● Exercise objective
After finding the line containing "ATOM 50 C CA" below, please output that line and each following one through the line containing "ATOM 58 N N", exactly as written.

● Data to examine
◆ ◆ ◆ ◆
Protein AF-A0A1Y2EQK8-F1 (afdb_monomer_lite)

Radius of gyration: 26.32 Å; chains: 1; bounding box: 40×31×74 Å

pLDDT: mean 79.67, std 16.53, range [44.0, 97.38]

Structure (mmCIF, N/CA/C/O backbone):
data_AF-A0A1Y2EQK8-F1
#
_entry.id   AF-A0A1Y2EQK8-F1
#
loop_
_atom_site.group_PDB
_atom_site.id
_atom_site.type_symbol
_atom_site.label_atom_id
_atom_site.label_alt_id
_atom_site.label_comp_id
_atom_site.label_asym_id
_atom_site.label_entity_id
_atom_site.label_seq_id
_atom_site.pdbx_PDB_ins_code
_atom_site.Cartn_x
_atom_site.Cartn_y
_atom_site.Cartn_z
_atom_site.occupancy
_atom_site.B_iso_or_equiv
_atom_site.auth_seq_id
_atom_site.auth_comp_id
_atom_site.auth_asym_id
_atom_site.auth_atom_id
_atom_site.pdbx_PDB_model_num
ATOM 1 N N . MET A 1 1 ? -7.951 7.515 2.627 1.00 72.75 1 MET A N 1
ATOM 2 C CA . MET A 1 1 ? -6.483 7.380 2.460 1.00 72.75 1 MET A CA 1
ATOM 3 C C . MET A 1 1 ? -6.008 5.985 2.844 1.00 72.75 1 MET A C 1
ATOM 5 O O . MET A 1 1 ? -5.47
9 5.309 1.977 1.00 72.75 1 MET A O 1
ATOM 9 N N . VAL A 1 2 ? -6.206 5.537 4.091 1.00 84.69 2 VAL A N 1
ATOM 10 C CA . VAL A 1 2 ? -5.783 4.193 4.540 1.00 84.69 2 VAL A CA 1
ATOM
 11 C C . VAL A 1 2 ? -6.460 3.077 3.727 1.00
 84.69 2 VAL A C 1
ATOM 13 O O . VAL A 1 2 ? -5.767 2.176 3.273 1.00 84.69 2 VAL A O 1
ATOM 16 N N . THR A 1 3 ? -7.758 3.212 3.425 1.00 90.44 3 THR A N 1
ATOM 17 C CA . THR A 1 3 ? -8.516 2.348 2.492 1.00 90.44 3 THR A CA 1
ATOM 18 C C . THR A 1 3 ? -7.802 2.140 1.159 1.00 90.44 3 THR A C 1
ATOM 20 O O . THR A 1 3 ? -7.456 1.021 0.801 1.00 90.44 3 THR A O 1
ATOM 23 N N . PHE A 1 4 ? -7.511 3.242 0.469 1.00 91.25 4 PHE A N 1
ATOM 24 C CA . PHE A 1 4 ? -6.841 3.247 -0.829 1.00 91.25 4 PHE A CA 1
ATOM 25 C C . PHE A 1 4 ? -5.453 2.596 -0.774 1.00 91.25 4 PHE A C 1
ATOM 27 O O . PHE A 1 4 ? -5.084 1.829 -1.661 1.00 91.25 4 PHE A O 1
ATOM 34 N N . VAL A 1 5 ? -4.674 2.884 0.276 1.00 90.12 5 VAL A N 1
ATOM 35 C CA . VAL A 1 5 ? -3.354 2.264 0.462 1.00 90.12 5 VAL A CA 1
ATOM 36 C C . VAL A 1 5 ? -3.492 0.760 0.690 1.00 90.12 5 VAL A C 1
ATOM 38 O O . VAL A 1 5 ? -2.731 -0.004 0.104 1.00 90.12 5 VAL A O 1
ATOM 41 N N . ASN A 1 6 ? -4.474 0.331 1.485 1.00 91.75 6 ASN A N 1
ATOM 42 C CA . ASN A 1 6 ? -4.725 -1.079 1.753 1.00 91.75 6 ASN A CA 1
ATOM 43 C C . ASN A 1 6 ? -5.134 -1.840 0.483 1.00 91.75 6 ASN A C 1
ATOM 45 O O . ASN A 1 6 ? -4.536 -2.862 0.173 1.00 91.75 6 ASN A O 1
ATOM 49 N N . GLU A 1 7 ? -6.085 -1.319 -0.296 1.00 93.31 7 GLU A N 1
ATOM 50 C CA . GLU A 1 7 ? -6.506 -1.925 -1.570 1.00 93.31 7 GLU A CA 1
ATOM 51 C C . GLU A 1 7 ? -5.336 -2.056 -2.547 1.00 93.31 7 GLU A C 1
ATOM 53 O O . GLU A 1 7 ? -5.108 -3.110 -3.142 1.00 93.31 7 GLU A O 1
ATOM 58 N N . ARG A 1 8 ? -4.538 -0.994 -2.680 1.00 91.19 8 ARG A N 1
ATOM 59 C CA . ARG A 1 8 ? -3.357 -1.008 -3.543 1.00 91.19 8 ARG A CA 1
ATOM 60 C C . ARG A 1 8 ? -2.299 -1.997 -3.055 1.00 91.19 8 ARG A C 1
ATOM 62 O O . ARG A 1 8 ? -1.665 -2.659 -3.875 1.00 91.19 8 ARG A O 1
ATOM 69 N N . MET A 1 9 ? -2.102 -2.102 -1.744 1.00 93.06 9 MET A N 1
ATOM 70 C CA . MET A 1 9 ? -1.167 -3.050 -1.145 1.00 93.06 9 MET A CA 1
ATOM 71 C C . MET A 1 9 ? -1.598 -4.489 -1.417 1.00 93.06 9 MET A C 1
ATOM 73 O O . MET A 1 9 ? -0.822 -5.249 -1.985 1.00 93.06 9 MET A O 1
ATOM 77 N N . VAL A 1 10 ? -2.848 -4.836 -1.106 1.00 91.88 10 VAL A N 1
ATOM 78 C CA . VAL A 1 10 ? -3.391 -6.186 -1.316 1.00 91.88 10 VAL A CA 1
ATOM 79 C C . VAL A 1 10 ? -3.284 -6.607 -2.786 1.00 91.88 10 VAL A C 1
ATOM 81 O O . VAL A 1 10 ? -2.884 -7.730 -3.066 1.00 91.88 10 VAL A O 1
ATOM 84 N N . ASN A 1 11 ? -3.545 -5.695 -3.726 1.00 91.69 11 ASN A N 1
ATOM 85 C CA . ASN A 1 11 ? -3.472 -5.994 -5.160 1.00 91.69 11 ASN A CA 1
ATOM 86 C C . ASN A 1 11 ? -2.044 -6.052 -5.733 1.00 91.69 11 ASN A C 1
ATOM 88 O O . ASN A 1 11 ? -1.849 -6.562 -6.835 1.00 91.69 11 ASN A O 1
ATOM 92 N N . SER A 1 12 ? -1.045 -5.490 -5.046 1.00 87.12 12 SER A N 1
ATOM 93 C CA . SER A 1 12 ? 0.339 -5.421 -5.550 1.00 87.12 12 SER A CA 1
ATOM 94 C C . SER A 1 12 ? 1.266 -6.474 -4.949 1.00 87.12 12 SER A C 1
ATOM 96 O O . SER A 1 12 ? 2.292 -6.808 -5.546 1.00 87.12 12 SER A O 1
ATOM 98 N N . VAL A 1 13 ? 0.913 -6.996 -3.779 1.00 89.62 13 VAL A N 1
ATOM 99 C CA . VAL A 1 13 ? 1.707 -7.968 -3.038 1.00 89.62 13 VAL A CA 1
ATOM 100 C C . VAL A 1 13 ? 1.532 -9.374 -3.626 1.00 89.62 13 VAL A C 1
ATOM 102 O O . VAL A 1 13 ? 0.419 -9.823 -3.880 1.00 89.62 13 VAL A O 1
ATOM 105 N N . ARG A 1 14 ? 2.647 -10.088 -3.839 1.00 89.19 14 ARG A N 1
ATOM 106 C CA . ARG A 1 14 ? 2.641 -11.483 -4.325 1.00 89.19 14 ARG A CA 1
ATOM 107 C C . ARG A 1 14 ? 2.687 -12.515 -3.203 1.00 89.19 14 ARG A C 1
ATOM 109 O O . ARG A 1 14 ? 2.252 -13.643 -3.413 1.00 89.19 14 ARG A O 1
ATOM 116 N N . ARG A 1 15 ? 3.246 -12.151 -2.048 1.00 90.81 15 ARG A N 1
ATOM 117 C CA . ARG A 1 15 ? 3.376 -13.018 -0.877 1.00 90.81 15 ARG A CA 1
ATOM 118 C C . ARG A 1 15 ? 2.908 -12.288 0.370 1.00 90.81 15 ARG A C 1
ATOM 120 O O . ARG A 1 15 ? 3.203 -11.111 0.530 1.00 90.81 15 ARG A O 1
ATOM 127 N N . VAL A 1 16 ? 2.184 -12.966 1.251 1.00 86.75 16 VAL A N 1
◆ ◆ ◆ ◆
● Result
ATOM 50 C CA . GLU A 1 7 ? -6.506 -1.925 -1.570 1.00 93.31 7 GLU A CA 1
ATOM 51 C C . GLU A 1 7 ? -5.336 -2.056 -2.547 1.00 93.31 7 GLU A C 1
ATOM 53 O O . GLU A 1 7 ? -5.108 -3.110 -3.142 1.00 93.31 7 GLU A O 1
ATOM 58 N N . ARG A 1 8 ? -4.538 -0.994 -2.680 1.00 91.19 8 ARG A N 1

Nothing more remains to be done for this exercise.